One advantage of using such a graph is that we can tell at one look exactly what the displacement at any point on the rope is. For sound wave, it is especially useful. Even if we can see the molecules moving, a longitudinal wave does not look like the familiar waves on a rope or on the water surface. One look at a graph of molecule displacements against distance, and it is immediately obvious that sound is a wave.

This is what a graph of a rope wave may look like. Position along the rope is given by x, and displacement at each point by y. The solid curve is just like a snapshot of the rope at a particular instance in time, say t = 0 s. The dashed curve is the rope after a short time. An important feature of a wave is that there is a pattern that keeps repeating itself. The distance of such a pattern is called the wavelength, λ.
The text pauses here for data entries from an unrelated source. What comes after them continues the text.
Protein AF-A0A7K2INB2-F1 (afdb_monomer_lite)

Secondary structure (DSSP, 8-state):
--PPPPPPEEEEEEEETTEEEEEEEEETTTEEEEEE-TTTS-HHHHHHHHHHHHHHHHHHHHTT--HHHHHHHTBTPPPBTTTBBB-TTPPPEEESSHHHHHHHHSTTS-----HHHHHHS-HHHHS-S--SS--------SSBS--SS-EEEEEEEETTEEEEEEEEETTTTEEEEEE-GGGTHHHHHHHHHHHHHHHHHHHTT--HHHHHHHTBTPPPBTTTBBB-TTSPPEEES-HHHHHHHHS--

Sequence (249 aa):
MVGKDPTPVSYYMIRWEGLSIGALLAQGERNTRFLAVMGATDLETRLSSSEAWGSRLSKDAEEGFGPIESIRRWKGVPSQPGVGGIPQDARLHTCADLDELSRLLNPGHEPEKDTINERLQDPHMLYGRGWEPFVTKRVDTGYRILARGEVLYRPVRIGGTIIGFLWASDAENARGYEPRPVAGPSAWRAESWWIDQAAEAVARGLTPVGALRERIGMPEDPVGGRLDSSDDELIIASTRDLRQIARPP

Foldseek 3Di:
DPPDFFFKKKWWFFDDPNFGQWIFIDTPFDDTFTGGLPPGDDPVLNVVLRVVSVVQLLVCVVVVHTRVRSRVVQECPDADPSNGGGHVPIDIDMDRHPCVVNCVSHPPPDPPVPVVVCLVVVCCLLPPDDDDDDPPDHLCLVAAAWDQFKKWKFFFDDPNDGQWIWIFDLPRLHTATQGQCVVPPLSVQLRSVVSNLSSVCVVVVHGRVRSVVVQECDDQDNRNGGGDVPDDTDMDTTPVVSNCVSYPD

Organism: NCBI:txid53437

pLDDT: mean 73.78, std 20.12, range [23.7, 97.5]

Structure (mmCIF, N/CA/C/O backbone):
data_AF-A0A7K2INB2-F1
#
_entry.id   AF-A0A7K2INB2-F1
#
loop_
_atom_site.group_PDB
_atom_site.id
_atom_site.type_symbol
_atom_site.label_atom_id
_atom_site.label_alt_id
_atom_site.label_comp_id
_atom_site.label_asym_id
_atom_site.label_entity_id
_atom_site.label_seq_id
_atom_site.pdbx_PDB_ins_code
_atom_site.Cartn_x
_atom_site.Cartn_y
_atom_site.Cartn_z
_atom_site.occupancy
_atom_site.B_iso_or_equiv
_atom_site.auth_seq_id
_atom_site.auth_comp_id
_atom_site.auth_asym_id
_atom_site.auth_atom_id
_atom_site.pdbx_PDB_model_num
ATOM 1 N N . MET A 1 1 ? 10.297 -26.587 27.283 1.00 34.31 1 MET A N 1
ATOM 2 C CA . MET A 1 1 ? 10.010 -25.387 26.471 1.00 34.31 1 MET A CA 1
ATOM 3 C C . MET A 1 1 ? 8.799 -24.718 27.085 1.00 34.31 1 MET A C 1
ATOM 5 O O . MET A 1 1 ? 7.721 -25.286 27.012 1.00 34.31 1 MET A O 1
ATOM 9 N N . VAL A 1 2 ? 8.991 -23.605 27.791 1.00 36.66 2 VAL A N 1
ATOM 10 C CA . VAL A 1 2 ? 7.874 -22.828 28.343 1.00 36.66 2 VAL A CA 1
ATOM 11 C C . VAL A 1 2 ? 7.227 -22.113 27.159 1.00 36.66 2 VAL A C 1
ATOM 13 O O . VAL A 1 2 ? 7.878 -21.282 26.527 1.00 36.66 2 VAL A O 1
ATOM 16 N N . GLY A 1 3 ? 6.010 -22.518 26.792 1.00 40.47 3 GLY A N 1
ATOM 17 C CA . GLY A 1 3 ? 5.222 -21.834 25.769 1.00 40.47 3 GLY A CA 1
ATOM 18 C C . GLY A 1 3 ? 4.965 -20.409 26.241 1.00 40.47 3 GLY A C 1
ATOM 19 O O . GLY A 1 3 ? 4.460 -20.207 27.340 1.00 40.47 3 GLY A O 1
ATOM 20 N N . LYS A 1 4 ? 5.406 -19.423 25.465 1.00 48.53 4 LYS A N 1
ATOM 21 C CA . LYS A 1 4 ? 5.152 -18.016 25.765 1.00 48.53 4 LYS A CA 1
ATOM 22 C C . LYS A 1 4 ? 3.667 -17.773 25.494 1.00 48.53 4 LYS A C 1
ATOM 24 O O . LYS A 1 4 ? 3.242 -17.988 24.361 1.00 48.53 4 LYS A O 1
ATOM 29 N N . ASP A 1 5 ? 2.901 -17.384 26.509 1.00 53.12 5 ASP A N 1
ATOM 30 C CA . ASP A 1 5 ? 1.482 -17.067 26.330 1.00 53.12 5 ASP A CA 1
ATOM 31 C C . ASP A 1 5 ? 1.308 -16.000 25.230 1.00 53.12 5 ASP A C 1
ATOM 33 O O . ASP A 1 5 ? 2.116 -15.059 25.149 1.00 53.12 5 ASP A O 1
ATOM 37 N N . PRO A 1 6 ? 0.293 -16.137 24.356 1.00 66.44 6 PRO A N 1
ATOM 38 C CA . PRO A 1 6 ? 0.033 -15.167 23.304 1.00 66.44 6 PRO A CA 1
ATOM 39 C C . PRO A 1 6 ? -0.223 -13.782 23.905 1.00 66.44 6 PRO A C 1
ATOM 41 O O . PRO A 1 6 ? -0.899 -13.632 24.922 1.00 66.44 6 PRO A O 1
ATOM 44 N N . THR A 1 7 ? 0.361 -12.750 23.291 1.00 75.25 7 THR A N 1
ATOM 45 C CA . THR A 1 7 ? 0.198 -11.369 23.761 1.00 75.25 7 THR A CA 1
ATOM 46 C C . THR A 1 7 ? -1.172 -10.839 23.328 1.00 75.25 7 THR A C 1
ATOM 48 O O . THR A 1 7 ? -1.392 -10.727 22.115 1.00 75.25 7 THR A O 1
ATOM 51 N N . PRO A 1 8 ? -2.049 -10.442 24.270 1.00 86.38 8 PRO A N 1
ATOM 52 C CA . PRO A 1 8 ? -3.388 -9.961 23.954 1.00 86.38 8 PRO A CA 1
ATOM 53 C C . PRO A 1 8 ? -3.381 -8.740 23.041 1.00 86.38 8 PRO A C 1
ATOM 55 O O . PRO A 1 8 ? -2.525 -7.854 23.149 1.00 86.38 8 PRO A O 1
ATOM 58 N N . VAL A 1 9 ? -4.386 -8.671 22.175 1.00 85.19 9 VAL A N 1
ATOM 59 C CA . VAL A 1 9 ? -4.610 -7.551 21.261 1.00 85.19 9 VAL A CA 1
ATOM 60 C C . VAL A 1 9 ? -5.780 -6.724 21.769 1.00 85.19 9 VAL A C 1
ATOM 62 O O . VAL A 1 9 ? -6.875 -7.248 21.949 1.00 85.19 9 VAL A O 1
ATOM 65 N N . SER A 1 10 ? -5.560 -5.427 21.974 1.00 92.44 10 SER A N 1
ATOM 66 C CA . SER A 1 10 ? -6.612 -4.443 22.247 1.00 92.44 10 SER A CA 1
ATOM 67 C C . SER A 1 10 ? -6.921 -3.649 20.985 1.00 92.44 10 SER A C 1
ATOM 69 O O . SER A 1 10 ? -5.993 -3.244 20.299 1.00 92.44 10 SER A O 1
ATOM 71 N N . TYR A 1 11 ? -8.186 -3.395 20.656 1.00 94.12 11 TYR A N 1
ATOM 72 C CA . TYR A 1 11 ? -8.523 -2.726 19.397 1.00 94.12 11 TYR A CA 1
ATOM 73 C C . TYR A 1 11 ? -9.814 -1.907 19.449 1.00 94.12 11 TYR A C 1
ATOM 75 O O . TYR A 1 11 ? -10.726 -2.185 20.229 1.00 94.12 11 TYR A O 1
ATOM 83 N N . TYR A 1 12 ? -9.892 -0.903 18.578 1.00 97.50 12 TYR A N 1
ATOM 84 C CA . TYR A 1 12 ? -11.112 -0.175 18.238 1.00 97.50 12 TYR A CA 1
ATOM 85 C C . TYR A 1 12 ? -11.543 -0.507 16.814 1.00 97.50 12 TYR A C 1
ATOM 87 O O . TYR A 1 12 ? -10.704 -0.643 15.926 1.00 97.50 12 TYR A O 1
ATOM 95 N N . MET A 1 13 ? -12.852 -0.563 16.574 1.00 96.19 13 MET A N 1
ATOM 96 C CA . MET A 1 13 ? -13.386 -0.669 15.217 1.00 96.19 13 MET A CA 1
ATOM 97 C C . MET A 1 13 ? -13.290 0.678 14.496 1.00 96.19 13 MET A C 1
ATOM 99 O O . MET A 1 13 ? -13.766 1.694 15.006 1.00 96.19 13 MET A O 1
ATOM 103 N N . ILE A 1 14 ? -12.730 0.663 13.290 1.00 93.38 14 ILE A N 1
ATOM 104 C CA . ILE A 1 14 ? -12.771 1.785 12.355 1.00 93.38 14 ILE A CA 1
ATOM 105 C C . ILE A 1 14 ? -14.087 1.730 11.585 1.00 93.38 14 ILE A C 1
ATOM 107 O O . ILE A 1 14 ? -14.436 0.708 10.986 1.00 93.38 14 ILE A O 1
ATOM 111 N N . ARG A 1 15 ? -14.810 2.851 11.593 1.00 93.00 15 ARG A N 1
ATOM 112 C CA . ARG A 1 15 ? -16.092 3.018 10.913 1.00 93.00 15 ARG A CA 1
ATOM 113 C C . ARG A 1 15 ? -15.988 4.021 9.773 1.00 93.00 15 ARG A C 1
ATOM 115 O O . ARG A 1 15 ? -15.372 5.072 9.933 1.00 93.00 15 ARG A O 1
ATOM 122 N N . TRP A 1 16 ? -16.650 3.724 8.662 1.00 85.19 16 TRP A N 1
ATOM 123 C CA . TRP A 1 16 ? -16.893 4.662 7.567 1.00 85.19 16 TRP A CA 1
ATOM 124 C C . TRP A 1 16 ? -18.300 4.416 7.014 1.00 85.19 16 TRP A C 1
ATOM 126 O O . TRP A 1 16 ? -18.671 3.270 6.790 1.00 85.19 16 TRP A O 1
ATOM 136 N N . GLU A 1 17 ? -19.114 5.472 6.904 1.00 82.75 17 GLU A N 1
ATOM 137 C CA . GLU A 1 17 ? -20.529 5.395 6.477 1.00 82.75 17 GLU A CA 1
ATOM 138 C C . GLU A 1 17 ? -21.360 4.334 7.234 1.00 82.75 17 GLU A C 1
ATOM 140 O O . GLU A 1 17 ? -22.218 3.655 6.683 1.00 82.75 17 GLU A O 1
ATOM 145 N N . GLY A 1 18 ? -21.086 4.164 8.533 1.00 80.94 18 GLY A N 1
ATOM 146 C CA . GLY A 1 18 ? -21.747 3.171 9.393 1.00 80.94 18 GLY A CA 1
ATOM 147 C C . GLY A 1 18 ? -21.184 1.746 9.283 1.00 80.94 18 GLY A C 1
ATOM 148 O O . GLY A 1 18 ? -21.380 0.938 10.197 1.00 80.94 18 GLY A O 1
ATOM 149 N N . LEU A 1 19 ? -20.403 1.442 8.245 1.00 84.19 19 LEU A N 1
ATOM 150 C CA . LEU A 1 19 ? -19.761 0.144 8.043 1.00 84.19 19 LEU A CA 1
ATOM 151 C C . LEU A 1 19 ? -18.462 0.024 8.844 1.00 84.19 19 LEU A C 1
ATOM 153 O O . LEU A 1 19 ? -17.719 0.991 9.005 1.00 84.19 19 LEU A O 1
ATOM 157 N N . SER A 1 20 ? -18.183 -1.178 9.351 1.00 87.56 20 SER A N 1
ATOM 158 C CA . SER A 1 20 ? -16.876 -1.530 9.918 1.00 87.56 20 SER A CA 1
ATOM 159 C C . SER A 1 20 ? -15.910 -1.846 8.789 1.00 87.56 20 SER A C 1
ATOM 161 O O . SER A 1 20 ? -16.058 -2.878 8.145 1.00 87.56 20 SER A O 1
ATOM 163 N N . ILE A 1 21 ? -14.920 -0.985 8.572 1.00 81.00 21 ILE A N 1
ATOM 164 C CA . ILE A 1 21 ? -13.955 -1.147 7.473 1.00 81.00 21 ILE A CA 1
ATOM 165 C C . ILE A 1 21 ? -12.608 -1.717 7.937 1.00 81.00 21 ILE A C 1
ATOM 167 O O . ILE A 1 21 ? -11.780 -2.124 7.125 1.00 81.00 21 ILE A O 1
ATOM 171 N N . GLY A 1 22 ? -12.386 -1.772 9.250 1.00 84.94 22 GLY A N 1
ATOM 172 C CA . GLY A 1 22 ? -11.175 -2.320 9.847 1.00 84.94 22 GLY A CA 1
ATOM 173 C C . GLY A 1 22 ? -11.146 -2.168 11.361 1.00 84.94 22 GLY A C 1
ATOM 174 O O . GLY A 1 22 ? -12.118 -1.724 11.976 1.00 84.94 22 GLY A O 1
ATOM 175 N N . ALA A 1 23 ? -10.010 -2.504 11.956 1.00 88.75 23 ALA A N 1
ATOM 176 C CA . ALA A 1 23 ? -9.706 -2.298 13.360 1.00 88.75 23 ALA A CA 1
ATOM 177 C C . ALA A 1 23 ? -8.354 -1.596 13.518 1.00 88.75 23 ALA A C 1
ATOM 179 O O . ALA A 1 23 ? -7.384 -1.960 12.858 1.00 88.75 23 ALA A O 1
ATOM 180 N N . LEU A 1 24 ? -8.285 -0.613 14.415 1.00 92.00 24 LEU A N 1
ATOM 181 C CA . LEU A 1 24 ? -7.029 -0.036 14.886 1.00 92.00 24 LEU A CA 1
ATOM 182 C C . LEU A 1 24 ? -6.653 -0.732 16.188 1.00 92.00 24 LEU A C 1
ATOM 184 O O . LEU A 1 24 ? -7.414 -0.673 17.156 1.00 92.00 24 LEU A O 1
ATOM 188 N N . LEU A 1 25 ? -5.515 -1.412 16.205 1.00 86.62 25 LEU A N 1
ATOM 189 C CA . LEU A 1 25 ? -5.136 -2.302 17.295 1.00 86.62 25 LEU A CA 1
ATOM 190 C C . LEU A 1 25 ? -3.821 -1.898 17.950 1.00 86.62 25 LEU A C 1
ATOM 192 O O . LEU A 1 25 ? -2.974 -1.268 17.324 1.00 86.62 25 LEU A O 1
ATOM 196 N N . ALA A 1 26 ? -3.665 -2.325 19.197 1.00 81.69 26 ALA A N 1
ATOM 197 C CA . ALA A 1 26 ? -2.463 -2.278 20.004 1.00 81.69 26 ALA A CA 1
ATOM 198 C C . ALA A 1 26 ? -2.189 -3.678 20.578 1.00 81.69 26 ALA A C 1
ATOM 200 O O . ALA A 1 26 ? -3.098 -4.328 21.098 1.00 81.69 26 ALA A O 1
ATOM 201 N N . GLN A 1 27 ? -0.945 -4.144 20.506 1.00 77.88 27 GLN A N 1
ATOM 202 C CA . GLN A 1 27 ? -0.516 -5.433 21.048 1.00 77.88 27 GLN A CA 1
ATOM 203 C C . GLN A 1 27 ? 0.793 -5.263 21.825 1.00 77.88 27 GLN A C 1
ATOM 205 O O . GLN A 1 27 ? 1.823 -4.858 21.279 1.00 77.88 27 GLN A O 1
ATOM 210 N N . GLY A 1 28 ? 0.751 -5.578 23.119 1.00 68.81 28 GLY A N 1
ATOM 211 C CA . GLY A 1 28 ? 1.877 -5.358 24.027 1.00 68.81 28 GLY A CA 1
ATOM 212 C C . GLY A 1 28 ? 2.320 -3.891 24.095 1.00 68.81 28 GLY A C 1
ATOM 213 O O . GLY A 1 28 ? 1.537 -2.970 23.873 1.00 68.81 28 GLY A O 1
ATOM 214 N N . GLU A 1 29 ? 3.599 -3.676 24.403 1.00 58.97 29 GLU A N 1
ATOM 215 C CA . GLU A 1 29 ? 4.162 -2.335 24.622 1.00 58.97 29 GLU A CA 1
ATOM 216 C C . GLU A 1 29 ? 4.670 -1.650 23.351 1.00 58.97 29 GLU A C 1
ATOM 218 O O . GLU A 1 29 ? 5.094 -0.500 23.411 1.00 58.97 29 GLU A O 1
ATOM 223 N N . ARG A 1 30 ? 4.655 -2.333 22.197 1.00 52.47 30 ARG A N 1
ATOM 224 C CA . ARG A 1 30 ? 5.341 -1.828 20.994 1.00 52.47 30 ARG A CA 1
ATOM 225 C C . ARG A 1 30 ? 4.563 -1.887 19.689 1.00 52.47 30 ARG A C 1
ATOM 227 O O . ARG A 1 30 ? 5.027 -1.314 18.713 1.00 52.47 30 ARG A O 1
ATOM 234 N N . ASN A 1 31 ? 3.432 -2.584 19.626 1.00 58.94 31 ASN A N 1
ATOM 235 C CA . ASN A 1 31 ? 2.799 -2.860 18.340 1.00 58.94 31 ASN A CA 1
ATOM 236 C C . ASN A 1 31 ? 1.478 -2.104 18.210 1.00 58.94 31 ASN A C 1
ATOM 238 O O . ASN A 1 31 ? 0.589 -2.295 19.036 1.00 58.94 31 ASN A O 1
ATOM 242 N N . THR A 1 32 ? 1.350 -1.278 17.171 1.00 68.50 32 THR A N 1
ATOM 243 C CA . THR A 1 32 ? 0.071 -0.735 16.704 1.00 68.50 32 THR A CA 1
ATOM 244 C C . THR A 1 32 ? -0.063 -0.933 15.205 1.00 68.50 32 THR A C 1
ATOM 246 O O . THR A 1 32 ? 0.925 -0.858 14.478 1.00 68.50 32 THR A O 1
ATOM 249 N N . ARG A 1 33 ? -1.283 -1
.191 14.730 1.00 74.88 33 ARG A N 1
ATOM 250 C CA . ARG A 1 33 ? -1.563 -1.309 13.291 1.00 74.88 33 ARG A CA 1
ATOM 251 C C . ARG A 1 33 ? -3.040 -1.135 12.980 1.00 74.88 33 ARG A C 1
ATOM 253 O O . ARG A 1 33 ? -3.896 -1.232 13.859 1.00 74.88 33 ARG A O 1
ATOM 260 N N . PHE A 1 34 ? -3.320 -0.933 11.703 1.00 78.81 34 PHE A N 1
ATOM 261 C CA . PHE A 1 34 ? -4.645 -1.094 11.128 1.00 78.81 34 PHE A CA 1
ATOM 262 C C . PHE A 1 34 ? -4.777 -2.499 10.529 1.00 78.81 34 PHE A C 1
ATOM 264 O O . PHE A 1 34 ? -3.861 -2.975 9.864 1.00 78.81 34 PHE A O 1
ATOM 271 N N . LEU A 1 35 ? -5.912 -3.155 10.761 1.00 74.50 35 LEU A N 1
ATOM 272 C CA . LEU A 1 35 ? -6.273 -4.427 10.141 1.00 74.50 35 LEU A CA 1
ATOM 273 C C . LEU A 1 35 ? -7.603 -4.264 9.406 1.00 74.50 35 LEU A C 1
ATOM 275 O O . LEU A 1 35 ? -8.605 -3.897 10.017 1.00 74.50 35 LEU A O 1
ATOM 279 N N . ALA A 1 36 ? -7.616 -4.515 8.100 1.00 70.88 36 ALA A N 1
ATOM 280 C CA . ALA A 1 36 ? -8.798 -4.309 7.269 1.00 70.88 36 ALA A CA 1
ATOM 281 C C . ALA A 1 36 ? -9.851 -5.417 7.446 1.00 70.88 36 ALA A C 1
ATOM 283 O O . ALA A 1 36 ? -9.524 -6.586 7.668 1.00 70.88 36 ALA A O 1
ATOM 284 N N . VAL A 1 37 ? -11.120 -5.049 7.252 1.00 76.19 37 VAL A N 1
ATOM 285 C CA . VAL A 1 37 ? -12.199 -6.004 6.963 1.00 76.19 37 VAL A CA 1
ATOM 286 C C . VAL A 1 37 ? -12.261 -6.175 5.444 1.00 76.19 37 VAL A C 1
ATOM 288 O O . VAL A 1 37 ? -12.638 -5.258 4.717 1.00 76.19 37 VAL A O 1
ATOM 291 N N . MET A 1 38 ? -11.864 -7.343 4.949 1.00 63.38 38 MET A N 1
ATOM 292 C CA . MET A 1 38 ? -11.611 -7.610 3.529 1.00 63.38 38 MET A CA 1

There is another way we can plot a graph about the rope - we can plot one against time. We need to look at one point. Lets look at the point at x = 0. After a short time, the point at 0 moves down. So a graph of its displacement against time would look like the solid curve below. Compare this with the solid curve above. It is upside down! We must be careful not to think of them as referring to the same thing. The graph above is for the whole rope at one time. The one below is for one point on the rope at all time. In this graph against time, it also looks like a wave. This time, the repeating pattern is the period, T. The dotted curve below is the displacement-time graph for A, a point that is next to x = 0 above.

Now lets look at sound wave. In the figure below, the little grey balls are the air molecules. The little ticks on the x axis are their original positions when it is silent. Then someone shouts, and the molecules get displaced. They knock into each other and this oscillation is made to travel in the same direction as the displacements. The little arrows show their displacements at a particular time. It looks nothing like the wave we have seen on the rope above.
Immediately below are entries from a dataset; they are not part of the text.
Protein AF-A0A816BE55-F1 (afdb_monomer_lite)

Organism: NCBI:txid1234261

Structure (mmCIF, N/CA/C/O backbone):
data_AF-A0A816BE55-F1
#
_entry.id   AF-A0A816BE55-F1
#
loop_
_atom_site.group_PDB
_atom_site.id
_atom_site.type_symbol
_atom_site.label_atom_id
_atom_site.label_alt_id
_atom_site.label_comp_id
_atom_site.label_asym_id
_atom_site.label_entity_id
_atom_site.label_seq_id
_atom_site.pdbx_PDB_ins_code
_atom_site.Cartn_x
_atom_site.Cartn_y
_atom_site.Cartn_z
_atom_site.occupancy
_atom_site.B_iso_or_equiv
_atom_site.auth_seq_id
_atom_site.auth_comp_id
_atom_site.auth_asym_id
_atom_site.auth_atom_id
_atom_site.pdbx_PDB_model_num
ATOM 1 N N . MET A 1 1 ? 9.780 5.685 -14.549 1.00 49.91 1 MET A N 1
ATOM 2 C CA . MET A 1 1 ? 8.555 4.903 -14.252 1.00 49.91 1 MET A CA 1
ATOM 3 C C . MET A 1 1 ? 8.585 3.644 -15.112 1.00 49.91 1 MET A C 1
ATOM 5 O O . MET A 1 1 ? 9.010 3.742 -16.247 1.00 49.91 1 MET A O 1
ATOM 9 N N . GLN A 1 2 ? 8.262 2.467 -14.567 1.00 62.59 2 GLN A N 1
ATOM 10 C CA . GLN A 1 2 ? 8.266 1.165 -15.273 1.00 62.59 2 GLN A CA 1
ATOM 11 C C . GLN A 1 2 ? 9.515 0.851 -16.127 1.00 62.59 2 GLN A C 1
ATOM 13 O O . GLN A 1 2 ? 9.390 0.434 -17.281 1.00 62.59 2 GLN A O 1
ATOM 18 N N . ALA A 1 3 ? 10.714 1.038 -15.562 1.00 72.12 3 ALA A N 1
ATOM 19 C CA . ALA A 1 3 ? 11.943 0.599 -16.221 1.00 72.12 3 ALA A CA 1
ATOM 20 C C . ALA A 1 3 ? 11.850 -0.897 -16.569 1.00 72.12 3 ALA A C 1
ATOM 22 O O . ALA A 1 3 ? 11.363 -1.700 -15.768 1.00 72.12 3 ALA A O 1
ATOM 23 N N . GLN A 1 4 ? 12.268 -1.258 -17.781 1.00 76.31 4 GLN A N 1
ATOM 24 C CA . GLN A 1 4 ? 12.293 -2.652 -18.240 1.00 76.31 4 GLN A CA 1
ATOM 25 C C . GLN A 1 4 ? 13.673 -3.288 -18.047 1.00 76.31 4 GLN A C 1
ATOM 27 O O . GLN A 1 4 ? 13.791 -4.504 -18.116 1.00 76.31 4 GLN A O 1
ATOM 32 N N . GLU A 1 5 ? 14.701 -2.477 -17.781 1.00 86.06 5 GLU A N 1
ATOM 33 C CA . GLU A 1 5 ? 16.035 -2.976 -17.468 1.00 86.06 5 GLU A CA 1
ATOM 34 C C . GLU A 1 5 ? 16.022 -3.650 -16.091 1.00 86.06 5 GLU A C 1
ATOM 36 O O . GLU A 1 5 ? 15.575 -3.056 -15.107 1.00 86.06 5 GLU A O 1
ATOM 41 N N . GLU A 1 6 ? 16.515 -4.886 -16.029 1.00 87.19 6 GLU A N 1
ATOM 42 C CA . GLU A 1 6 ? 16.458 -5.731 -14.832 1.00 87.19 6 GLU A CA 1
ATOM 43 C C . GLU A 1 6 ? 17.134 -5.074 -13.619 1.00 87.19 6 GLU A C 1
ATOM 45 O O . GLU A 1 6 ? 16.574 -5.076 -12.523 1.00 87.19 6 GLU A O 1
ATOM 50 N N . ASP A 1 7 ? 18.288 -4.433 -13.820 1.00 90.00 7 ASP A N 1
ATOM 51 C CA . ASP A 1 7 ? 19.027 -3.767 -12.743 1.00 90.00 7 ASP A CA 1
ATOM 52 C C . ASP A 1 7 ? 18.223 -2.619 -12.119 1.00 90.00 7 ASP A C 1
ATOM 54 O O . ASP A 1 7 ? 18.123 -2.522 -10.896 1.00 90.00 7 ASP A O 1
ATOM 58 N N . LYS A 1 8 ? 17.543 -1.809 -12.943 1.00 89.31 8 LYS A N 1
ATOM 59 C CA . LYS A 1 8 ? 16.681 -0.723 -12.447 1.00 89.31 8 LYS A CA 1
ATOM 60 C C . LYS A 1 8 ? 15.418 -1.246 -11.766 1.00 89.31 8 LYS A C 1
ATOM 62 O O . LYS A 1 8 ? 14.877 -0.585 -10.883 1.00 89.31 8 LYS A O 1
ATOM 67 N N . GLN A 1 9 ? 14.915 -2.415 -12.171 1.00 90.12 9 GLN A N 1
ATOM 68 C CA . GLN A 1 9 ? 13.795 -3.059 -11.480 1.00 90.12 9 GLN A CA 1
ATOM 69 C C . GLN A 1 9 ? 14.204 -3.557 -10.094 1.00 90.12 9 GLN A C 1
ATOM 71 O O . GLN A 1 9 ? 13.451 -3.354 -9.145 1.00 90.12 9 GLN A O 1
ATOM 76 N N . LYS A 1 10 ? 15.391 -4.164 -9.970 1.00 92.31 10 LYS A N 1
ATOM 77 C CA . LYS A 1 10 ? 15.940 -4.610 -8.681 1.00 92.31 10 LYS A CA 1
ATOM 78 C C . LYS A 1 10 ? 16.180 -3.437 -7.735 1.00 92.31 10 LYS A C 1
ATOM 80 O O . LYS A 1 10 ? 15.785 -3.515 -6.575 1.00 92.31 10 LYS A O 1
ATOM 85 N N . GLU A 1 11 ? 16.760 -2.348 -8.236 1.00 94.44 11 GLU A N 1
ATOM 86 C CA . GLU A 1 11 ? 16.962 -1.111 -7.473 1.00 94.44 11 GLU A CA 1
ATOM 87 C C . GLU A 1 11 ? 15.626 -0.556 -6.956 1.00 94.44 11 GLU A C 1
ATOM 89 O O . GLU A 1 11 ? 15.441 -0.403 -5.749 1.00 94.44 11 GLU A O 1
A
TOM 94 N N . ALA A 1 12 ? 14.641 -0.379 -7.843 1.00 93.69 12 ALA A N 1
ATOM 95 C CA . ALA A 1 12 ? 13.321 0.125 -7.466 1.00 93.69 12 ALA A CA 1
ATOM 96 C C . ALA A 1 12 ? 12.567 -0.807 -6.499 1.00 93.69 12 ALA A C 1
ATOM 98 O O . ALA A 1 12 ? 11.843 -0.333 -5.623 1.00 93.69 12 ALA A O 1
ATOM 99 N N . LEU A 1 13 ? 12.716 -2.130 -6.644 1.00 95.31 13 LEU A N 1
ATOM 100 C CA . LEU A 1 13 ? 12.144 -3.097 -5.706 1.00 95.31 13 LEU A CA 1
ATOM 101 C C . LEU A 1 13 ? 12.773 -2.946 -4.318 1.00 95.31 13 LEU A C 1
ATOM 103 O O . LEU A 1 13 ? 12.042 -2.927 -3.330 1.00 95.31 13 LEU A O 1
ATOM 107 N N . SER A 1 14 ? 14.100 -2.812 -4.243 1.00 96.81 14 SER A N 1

Let us plot a graph of these displacements against the position x. Remember that displacements have directions. I shall choose right to be positive, and left to be negative. The graph is then shown by the vertical arrows in the figure below. I have drawn a dashed curve through the tips of the arrow. Does it look like a wave now?

There is something interesting here. Do you see that where the molecules come together, the displacement is zero? Where the molecules come together, the pressure would also be high. So this is the compressed region. You can also see that where the molecules move apart, the displacement is also zero. This is where pressure is low, and is called the rarefied region. So maximum pressure does not happen at the same place as maximum displacement. We say that they are out of phase. In this case, they are out of phase by a quarter of a wavelength, or by 90°.




Copyright 2010 by Kai Hock. All rights reserved.
Last updated: 1 June 2011.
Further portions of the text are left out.